I told a friend recently, “I didn’t think learning a second language at the age of 42 would be easy peasy” …but maybe I did. Or, more accurately, I didn’t really think about it intently. It was something future Jess would have to deal with, something I said and even believed without contemplating what it actually meant. “I’m going to learn Spanish when we get to Spain.” Kind of like, “I’ll quit smoking by the time I’m 30” and then I turned 30 and was like, “Oh, crap. I’m going to kick this can down the road a little further”(I did quit smoking but I was a smidge older than 30). Regardless I’m doing it. I’m learning Spanish!
Learning is tiring. I don’t remember the last time I used my brain this much. If you don’t use it, you lose it and my brain is definitely burning off some serious flab. The brain is just like building a muscle; when I first started practicing yoga, I remember thinking I would never be able to do full wheel pose. Now, with years of practice, building strength and flexibility, I am able to do many poses. Regardless, the first day I rolled out my mat, I was “doing” yoga. So, I just have to remind myself when I feel frustrated or stupid or disheartened, that I am “speaking Spanish.” I am comprehending Spanish. I am putting in the work and I am doing it. I am forgoing my giant lunches with mas vino (except Friday. I get Friday to enjoy the food and wine that brought me to this land in the first place!) to put in study time.

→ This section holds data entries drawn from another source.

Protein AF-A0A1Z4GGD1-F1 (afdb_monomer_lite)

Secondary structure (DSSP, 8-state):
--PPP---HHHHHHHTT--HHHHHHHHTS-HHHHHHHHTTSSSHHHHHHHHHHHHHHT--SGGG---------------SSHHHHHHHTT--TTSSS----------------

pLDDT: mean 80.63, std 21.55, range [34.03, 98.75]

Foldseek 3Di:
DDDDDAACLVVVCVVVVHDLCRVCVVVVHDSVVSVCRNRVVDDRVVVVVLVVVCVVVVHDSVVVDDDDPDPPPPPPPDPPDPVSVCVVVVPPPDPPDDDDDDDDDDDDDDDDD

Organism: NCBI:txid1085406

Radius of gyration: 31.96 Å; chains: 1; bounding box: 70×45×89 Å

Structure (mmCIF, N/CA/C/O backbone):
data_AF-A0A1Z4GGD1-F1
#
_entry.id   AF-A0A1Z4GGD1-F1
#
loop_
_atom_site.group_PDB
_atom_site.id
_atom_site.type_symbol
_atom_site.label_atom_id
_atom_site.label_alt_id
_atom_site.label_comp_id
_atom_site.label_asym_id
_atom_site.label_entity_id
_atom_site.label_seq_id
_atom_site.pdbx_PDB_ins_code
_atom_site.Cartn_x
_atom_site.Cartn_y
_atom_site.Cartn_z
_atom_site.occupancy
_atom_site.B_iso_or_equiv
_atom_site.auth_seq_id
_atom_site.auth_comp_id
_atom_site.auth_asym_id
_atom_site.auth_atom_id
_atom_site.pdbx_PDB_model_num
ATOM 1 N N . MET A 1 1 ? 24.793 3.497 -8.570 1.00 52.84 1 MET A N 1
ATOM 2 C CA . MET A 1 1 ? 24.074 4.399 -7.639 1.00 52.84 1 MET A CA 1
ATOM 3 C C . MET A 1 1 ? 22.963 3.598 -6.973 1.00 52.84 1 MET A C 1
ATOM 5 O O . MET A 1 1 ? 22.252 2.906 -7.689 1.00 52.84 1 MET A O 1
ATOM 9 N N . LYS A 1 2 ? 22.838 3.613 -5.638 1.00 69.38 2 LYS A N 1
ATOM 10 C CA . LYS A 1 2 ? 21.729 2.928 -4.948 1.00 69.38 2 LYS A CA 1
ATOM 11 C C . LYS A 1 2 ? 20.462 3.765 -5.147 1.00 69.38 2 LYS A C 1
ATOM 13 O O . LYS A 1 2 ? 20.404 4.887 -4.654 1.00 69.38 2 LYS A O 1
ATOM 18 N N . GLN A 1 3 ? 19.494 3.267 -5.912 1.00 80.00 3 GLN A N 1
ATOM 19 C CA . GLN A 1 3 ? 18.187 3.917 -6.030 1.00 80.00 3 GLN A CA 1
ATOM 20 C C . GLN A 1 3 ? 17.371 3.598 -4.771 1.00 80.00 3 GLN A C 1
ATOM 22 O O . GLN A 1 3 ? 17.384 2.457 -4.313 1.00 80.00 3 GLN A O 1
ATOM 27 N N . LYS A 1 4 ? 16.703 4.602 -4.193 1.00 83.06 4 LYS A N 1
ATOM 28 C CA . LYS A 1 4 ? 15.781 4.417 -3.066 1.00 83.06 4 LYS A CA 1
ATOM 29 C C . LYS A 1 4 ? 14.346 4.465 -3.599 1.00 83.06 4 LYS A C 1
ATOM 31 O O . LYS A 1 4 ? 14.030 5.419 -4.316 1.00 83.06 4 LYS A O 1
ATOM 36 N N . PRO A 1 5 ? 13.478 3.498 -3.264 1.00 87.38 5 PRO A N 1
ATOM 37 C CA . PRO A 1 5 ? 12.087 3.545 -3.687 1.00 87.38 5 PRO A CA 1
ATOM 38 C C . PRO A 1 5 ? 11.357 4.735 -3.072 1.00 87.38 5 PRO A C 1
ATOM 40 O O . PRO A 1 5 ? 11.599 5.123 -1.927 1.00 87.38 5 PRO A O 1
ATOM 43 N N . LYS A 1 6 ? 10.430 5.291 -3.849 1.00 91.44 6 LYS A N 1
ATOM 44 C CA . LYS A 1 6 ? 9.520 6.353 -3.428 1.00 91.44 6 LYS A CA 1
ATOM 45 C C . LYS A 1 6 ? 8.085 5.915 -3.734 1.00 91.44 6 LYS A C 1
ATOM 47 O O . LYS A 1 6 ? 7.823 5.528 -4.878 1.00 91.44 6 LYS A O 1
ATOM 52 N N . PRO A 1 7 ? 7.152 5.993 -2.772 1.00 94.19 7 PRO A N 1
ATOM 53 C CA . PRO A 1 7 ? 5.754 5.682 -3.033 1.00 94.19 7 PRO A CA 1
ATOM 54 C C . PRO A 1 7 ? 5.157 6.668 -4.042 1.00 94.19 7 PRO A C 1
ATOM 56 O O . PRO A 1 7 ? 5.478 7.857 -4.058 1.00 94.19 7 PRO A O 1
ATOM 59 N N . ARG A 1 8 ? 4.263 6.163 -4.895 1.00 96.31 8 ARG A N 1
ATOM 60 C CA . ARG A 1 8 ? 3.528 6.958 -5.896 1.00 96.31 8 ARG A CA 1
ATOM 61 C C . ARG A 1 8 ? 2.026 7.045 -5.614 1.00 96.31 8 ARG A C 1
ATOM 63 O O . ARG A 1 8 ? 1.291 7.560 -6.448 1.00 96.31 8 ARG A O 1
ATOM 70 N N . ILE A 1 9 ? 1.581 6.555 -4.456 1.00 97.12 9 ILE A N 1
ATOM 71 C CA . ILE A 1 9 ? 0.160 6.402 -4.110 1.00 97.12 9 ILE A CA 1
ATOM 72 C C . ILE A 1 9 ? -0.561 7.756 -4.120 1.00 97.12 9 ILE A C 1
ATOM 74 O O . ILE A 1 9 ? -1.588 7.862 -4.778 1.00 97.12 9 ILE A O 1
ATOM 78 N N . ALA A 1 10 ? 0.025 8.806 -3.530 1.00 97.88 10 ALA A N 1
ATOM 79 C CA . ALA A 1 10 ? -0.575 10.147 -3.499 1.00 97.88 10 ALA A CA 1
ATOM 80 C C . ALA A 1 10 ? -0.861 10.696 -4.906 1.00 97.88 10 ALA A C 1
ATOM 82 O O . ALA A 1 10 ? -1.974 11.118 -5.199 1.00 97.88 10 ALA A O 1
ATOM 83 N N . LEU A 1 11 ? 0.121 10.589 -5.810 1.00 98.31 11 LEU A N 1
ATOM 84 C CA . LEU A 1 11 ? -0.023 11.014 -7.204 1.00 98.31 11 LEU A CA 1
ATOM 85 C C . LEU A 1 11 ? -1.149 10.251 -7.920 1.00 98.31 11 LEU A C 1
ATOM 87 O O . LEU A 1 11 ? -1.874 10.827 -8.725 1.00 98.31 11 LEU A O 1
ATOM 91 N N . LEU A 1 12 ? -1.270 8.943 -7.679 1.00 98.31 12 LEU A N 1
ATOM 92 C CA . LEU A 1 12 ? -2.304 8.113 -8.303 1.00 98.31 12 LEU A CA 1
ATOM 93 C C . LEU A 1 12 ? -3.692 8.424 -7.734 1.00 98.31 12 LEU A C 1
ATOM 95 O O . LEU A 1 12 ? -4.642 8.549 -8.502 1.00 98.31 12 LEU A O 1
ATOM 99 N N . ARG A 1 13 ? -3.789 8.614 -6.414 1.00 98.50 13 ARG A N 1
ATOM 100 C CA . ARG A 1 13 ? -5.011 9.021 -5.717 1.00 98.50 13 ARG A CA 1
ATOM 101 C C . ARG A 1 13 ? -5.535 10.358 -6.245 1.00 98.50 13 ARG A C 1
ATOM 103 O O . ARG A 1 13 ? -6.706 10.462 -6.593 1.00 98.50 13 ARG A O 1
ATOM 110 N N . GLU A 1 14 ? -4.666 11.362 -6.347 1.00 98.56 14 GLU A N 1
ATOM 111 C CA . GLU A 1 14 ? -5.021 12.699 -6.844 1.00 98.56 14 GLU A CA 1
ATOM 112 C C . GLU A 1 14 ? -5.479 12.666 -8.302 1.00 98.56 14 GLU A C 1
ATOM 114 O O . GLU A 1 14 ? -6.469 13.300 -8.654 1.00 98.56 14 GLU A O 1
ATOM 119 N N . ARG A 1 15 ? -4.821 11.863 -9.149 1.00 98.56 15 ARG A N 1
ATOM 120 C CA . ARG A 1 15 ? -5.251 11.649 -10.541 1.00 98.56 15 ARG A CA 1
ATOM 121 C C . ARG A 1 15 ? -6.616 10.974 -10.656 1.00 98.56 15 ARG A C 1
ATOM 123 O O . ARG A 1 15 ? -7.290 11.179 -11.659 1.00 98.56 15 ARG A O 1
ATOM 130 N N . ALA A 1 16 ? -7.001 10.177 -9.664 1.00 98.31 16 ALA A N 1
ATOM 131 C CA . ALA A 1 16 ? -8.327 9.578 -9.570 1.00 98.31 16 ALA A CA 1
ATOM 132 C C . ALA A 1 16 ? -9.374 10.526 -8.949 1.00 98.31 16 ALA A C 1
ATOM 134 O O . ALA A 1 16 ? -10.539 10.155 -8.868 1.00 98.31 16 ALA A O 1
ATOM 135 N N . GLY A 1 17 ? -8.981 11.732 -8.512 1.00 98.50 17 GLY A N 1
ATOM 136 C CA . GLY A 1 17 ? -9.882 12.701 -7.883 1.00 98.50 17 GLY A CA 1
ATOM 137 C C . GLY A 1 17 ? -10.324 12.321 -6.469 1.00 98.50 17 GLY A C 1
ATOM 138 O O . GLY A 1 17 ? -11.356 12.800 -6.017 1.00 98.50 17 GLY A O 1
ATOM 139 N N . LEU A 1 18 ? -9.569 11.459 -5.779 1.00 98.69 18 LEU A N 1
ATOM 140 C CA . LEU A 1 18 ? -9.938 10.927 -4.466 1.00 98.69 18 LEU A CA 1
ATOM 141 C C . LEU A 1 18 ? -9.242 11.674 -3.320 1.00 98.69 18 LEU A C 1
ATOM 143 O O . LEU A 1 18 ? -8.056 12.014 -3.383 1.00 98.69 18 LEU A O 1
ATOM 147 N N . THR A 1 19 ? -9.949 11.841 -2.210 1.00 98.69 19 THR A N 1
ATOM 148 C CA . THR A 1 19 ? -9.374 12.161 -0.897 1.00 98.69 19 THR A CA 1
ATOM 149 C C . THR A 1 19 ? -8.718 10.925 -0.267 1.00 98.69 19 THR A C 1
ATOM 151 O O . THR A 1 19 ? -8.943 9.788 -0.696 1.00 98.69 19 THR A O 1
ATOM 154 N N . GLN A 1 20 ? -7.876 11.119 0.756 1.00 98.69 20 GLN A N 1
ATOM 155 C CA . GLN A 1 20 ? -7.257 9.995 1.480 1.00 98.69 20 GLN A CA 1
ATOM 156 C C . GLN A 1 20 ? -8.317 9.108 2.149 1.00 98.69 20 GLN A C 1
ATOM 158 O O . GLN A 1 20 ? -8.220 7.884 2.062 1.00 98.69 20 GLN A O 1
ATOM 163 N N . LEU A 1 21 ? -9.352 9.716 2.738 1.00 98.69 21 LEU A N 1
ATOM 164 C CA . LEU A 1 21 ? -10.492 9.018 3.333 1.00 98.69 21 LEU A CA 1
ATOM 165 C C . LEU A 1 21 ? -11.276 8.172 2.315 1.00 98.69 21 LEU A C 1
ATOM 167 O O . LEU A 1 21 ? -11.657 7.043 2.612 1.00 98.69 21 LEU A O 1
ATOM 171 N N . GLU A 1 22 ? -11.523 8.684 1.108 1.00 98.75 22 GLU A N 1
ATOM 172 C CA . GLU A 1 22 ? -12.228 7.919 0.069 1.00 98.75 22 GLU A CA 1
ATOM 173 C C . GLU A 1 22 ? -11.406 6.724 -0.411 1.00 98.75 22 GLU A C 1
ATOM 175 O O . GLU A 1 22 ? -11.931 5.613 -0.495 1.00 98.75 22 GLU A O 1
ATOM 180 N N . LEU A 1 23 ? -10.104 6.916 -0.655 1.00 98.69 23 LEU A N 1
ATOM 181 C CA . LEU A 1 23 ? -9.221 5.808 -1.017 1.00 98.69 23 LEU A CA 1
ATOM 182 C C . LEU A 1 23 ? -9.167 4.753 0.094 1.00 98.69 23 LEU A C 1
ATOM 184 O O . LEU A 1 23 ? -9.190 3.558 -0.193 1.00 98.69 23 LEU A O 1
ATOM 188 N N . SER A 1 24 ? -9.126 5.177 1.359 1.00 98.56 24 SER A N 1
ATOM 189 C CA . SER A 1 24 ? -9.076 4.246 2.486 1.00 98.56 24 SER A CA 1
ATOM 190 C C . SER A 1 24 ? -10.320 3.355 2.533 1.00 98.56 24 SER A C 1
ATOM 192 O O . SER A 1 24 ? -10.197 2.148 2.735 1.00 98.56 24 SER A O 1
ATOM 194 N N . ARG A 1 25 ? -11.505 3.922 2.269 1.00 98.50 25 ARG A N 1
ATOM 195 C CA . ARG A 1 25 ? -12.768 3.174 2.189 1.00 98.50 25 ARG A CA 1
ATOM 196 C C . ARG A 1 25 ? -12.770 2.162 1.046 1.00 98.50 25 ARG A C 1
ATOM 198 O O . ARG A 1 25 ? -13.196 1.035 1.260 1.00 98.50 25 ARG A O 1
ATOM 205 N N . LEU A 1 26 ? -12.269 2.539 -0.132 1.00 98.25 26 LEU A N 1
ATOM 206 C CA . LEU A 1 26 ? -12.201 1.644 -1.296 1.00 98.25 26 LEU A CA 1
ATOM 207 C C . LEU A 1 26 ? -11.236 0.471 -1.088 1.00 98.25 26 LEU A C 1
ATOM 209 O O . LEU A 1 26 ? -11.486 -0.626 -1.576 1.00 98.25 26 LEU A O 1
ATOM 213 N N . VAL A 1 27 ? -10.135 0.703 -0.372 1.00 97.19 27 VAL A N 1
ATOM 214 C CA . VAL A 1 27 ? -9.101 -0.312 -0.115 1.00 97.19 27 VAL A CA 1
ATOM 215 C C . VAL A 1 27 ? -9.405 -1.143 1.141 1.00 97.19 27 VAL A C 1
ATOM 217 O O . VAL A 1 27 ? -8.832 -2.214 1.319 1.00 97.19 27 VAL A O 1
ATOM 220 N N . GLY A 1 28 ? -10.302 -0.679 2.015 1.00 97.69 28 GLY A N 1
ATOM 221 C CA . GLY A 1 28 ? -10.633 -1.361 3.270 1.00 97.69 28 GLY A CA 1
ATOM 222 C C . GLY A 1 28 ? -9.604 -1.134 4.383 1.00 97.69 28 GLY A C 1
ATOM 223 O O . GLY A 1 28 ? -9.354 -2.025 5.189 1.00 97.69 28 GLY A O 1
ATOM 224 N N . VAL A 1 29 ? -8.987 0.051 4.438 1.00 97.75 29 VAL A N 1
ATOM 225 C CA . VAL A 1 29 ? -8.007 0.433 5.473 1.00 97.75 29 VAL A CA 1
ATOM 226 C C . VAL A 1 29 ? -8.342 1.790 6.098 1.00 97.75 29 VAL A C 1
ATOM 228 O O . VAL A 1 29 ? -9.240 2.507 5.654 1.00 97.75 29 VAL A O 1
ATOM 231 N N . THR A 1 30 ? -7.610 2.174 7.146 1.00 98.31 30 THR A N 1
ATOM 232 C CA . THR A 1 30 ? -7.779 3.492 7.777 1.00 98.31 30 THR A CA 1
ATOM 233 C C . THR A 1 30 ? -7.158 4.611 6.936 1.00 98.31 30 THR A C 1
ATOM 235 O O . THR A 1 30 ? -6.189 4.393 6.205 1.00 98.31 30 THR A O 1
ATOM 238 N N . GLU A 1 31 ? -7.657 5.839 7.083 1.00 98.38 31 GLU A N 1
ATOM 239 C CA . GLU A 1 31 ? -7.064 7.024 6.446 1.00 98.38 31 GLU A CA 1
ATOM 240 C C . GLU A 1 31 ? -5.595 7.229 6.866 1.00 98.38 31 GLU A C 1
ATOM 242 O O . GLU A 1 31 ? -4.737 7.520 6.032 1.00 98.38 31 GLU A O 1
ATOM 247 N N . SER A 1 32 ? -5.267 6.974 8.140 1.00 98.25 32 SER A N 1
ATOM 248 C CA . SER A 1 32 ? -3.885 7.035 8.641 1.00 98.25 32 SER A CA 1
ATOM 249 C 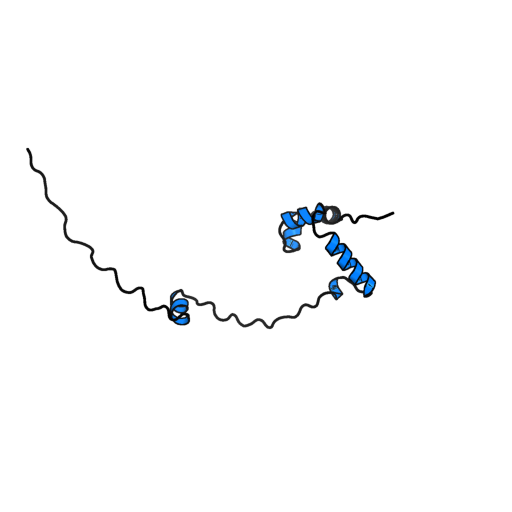C . SER A 1 32 ? -2.968 6.018 7.948 1.00 98.25 32 SER A C 1
ATOM 251 O O . SER A 1 32 ? -1.808 6.319 7.656 1.00 98.25 32 SER A O 1
ATOM 253 N N . THR A 1 33 ? -3.485 4.829 7.619 1.00 97.50 33 THR A N 1
ATOM 254 C CA . THR A 1 33 ? -2.752 3.823 6.838 1.00 97.50 33 THR A CA 1
ATOM 255 C C . THR A 1 33 ? -2.390 4.364 5.455 1.00 97.50 33 THR A C 1
ATOM 257 O O . THR A 1 33 ? -1.224 4.288 5.066 1.00 97.50 33 THR A O 1
ATOM 260 N N . ILE A 1 34 ? -3.345 4.988 4.753 1.00 98.00 34 ILE A N 1
ATOM 261 C CA . ILE A 1 34 ? -3.095 5.639 3.457 1.00 98.00 34 ILE A CA 1
ATOM 262 C C . ILE A 1 34 ? -2.038 6.738 3.595 1.00 98.00 34 ILE A C 1
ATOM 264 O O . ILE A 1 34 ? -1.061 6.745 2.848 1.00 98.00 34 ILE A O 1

I love this quote from the movie American Beauty, “It’s a great thing when you realize you still have the ability to surprise yourself. Makes you wonder what else you can do that you’ve forgotten about.” It is way too easy to get sidetracked in life and to spend years in a routine or situation that doesn’t feed your soul. It is such a gift when you remember yourself, get a glimpse of who you really are (or were), could still be, or could be again. It is a bigger gift yet to act on it and to take that step. To feel the cobwebs fall away. What I am trying to sufficiently say, is that I am (still) surprising myself and it feels muy estupendo!